Tuesday, July 18, 2006

Restraint, Proportionality, and Effectiveness

From the beginning I have not been happy with Israel's response over Hizbollah's attack. Or the Hamas attack for that matter. Israel's right to defend her people from bloody attackers is clear, but I have my doubts about how Tel Aviv is doing it.

While it may certainly be true that Lebanon has an obligation to secure its territory to prevent it from being used to attack Israel, in reality Lebanon does not yet have that power. Attacking Lebanon to punish the government for failing to do what it cannot do is folly. Lebanon without Syrian overt control is better than it was with that control. Are we to undo this progress by giving Syria an excuse to go back into Lebanon to "protect" Lebanon? I bet Syria is hard at work trying to get an Arab League mandate to do just that. And if they can't get that, they'll just try to get their spies back to Lebanon in force.

The excuse I've heard some give for attacking the transportaiton infrastructure of lebanon is that Israel is prepping the battlefield by "isolating" Hizbollah. Israel hitting the Beirut airport and roads to Syria to isolate the terrorists, cut off their supplies and route for retreat is completely ridiculous. Even a massive air campaign could not cut off small groups of terrorists who can flee off roads and whose supply needs in the long run are minimal and whose supplies for the next several months are already in Lebanon.

Our far more massive aerial assault did not completely cut off the far larger conventional Iraqi army camped in Kuwait in 1991 even after five weeks of attack. Several hundred thousand enemy troops ate and had ammo to fight even after our tonnage of bombs dropped. What chance does Israel have of actually cutting off a terrorist group scattered all around south Lebanon and mixed with the population?

If Israel worries Syria might send armored forces into Lebanon, hitting roads into Lebanon makes some sense to slow the Syrians down and leave them vulnerable to air attack. But isolating and cutting off Hizbollah? Not a chance.

Israel should say to hell with proportionality and hit Hizbollah as hard and as fast as they can before Sunni Arab states succumb to public pressure to "do something about Israel" and before our efforts to stall the UN from calling for a ceasefire fail. But Israel should also show restraint and slow down the erosion of tacit support for hitting Hizbollah by avoiding Lebanese targets except in extreme circumstances. Even if they are of use to Hizbollah. The Lebanese are not the enemy.

And remember that in the end, Syria is crucial for supporting Hizbollah and Iran is crucial for propping up Syria.

We have many reasons to destroy the mullah regime in Iran: nukes, terror, Iraq, Afghanistan, and now Lebanon and Syria.

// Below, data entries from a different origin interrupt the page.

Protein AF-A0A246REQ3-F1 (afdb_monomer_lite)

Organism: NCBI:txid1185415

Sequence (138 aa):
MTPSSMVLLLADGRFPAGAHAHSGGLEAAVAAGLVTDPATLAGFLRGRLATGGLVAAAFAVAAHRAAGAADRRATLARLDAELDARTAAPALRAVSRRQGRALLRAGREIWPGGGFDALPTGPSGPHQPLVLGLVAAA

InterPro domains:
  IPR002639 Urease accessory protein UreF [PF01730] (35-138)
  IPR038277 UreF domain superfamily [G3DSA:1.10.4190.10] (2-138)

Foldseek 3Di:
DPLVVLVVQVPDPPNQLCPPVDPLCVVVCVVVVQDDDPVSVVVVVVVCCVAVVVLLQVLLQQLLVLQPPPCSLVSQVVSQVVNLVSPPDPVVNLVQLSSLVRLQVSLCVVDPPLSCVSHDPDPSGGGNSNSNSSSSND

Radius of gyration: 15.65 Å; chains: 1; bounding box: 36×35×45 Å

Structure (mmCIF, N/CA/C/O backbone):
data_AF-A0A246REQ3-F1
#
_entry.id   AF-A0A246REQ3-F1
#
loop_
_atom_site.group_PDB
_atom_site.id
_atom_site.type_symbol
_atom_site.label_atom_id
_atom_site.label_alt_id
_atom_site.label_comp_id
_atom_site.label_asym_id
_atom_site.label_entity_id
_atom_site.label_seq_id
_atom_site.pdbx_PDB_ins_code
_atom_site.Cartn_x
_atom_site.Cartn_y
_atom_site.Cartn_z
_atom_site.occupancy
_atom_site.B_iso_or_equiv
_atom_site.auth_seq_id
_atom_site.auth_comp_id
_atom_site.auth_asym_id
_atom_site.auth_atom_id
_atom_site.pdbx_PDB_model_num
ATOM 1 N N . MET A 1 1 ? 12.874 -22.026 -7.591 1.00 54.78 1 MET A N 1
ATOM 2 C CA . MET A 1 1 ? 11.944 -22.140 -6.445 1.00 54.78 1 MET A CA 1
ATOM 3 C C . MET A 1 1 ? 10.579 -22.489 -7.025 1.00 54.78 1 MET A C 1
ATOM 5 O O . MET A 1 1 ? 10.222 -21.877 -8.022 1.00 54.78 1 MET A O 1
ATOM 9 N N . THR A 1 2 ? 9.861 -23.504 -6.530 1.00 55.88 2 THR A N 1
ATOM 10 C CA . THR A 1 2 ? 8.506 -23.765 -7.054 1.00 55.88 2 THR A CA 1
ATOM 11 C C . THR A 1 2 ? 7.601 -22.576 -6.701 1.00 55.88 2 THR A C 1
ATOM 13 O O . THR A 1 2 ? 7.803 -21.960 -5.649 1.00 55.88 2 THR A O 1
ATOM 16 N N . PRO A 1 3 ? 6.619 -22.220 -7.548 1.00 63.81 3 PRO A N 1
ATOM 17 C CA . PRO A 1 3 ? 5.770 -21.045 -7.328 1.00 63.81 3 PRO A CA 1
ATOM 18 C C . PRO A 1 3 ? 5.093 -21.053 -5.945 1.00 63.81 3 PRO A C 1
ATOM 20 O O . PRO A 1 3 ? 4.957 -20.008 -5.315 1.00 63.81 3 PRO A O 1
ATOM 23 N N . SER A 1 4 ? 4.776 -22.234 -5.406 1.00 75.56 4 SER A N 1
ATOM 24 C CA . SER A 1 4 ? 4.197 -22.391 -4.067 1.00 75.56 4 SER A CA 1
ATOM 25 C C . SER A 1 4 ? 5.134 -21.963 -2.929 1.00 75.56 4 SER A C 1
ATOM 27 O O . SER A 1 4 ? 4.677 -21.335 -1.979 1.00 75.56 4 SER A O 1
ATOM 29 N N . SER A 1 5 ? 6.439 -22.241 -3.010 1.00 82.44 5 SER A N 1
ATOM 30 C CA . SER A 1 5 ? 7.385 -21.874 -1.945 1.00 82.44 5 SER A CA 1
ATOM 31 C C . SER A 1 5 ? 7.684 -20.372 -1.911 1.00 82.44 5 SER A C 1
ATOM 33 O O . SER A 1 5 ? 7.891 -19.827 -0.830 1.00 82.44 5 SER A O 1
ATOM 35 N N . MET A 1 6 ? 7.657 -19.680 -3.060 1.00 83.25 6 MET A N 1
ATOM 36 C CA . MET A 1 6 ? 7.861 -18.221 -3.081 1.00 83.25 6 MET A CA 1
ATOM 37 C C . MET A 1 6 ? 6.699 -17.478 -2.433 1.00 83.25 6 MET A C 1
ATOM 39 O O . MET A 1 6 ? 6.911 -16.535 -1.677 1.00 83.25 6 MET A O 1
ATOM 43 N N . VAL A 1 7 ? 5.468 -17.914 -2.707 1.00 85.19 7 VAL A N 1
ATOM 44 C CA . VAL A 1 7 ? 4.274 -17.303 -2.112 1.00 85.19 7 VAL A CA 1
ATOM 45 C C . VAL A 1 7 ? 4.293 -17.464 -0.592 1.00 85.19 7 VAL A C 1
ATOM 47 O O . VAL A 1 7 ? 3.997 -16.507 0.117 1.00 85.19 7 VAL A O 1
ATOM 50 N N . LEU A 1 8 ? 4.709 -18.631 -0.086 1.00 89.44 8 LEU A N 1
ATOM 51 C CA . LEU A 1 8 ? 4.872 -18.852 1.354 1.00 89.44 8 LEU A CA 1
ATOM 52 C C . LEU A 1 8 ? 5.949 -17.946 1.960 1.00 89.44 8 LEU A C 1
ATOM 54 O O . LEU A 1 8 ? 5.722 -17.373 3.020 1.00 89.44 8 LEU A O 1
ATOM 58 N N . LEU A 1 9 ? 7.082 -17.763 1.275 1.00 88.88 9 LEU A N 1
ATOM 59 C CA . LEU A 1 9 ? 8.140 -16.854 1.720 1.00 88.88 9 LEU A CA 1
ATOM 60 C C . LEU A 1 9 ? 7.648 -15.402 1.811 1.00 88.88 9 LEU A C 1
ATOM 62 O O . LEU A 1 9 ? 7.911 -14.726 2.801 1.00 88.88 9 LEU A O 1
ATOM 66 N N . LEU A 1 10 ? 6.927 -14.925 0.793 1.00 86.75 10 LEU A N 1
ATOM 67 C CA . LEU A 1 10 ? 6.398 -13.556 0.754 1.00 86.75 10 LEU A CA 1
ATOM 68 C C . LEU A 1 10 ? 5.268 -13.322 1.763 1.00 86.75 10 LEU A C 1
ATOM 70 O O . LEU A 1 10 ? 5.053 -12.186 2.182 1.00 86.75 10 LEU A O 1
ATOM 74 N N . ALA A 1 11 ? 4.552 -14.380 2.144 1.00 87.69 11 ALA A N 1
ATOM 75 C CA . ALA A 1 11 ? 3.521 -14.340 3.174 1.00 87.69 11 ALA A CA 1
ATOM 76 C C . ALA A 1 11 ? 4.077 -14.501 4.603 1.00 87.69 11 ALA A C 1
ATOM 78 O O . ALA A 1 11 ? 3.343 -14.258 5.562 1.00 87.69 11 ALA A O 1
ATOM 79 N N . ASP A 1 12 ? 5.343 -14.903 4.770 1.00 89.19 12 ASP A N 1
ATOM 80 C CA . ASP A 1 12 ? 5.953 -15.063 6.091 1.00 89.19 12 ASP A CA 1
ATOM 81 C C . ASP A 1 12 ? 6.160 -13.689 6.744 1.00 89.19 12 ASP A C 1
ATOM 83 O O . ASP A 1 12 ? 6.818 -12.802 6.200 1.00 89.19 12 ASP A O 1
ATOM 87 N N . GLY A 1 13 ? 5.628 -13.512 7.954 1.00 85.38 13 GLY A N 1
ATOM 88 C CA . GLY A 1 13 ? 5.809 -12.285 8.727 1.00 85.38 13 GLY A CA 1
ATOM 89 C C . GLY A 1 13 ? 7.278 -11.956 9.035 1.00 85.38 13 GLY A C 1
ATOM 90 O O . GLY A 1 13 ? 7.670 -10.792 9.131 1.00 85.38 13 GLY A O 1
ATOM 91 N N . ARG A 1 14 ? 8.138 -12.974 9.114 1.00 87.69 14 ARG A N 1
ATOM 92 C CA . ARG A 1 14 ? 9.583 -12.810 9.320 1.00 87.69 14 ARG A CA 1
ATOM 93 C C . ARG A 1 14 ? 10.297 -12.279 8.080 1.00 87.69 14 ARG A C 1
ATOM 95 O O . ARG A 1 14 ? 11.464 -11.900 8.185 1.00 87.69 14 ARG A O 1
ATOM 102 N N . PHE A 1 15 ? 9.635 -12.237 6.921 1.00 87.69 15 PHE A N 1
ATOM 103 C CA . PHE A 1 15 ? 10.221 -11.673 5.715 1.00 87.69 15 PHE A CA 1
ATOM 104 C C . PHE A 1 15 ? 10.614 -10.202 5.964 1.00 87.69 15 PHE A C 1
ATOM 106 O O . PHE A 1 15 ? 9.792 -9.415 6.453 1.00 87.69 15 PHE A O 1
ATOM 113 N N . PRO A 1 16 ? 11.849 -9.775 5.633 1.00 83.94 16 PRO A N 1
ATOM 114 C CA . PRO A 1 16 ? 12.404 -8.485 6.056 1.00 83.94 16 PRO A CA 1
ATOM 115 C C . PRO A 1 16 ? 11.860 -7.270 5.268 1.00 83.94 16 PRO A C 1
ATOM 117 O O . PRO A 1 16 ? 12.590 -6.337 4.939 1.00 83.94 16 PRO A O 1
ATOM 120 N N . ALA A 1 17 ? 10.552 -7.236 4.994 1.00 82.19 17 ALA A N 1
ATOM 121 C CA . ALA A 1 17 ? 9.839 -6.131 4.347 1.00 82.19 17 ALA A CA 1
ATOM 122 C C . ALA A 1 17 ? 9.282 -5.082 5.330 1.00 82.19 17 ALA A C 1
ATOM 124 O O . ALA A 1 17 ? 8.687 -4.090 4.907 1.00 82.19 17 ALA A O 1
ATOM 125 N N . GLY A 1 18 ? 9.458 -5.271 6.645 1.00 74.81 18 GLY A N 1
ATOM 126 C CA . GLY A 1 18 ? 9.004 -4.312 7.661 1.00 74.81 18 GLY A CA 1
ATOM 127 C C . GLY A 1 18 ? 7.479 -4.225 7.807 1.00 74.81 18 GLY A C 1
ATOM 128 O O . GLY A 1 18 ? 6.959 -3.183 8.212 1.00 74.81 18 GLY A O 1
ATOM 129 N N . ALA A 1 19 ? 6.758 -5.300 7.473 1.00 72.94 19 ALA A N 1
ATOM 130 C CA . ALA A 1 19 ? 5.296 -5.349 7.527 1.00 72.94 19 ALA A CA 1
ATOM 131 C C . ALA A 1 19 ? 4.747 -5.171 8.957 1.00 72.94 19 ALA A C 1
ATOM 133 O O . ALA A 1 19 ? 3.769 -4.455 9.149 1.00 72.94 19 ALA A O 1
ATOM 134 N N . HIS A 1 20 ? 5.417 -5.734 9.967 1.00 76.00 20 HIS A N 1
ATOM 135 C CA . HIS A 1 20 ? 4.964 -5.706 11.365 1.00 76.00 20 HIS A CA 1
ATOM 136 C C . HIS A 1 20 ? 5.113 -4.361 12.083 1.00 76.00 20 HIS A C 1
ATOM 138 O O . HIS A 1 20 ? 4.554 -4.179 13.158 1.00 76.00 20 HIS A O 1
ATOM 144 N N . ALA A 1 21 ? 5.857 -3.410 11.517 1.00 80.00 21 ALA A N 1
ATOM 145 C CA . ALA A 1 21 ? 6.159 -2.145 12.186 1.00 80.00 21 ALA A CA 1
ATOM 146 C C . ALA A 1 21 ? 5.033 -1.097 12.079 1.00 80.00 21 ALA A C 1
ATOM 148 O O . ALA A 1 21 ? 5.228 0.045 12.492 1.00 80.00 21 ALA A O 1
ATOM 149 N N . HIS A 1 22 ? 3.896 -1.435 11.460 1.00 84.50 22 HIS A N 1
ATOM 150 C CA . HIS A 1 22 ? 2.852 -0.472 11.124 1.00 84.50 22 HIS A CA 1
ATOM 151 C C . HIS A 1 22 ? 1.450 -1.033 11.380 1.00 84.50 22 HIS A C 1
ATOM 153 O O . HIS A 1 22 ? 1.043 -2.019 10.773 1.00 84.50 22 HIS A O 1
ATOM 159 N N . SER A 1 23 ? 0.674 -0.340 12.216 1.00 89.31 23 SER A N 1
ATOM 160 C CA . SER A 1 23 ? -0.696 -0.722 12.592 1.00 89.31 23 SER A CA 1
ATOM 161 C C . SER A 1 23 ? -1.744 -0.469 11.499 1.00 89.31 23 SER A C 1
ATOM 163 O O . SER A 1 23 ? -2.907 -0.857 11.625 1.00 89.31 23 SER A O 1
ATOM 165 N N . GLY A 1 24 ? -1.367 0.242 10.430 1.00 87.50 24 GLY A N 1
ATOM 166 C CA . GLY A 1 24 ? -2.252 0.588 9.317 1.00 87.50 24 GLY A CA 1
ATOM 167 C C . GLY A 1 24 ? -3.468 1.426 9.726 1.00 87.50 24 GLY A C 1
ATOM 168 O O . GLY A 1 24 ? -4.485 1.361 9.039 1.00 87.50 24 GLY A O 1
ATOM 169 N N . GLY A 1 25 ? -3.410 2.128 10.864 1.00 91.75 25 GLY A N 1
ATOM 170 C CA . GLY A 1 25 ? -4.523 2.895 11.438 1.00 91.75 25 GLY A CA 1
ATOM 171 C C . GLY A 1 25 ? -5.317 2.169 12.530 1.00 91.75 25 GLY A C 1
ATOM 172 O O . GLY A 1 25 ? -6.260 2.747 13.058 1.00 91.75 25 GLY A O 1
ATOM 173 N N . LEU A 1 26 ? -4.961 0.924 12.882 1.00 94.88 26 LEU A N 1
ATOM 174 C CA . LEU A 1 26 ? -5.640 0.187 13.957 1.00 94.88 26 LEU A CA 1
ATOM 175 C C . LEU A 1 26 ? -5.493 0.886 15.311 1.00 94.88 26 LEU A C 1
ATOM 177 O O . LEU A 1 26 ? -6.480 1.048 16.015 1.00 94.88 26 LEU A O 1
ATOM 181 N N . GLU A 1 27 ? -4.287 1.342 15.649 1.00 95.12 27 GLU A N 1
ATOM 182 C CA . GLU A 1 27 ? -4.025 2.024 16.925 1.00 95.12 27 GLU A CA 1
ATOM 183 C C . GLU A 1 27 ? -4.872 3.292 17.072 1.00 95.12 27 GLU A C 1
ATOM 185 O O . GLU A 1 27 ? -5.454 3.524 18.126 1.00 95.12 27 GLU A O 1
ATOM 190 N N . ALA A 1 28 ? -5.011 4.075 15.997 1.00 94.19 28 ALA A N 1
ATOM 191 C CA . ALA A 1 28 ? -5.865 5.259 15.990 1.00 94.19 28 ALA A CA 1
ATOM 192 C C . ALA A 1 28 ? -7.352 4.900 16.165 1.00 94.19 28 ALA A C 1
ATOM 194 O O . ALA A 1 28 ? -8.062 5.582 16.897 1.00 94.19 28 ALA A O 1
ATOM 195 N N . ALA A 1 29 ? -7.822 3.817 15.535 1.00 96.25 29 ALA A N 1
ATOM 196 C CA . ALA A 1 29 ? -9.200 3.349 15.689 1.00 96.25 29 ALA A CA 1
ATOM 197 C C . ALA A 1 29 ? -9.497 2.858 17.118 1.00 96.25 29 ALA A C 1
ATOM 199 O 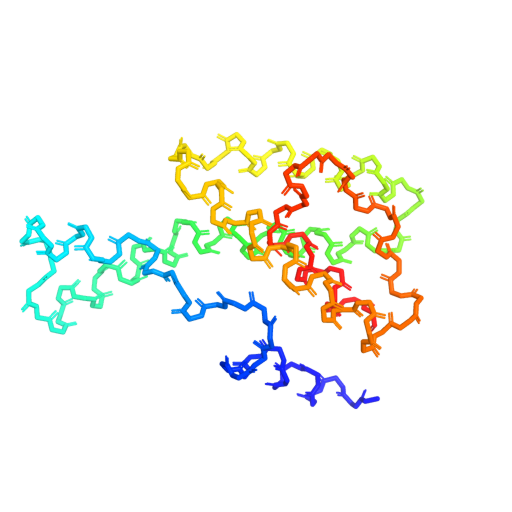O . ALA A 1 29 ? -10.578 3.124 17.640 1.00 96.25 29 ALA A O 1
ATOM 200 N N . VAL A 1 30 ? -8.533 2.196 17.766 1.00 98.12 30 VAL A N 1
ATOM 201 C CA . VAL A 1 30 ? -8.626 1.802 19.182 1.00 98.12 30 VAL A CA 1
ATOM 202 C C . VAL A 1 30 ? -8.643 3.036 20.083 1.00 98.12 30 VAL A C 1
ATOM 204 O O . VAL A 1 30 ? -9.527 3.164 20.923 1.00 98.12 30 VAL A O 1
ATOM 207 N N . ALA A 1 31 ? -7.722 3.983 19.874 1.00 98.00 31 ALA A N 1
ATOM 208 C CA . ALA A 1 31 ? -7.660 5.220 20.654 1.00 98.00 31 ALA A CA 1
ATOM 209 C C . ALA A 1 31 ? -8.944 6.064 20.536 1.00 98.00 31 ALA A C 1
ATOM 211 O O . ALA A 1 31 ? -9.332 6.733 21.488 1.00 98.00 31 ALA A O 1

UPDATE: Well, if this escalates it won't be because Israel want to. Israel will not take on Syria or Iran:

Israel stressed it did not plan to target Hezbollah's main sponsors, Iran and Syria, during the current fighting.

"We will leave Iran to the world community, and Syria as well," Vice Premier Shimon Peres told Army Radio. "It's very important to understand that we are not instilling world order."


It is all the more important to stop hitting Lebanese targets if this is the case. My main question for this decision is whether Israel is thinking tactically in wanting just to hammer Hizbollah. Because absent any follow-up moves to unroot Hizbollah from southern Lebanon, in time Syria and Iran will reconstitute Hizbollah. Or is Israel assuming we will take out Iran soon so there is no reason to go after Syria? Remember, Hizbollah would not be as potent without Syria providing aid and a transit point for supplies from Iran; and Syria wouldn't be as potent without Iran propping them up. So why limit the fighting to Hizbollah? Is this tactical or strategic thinking at work?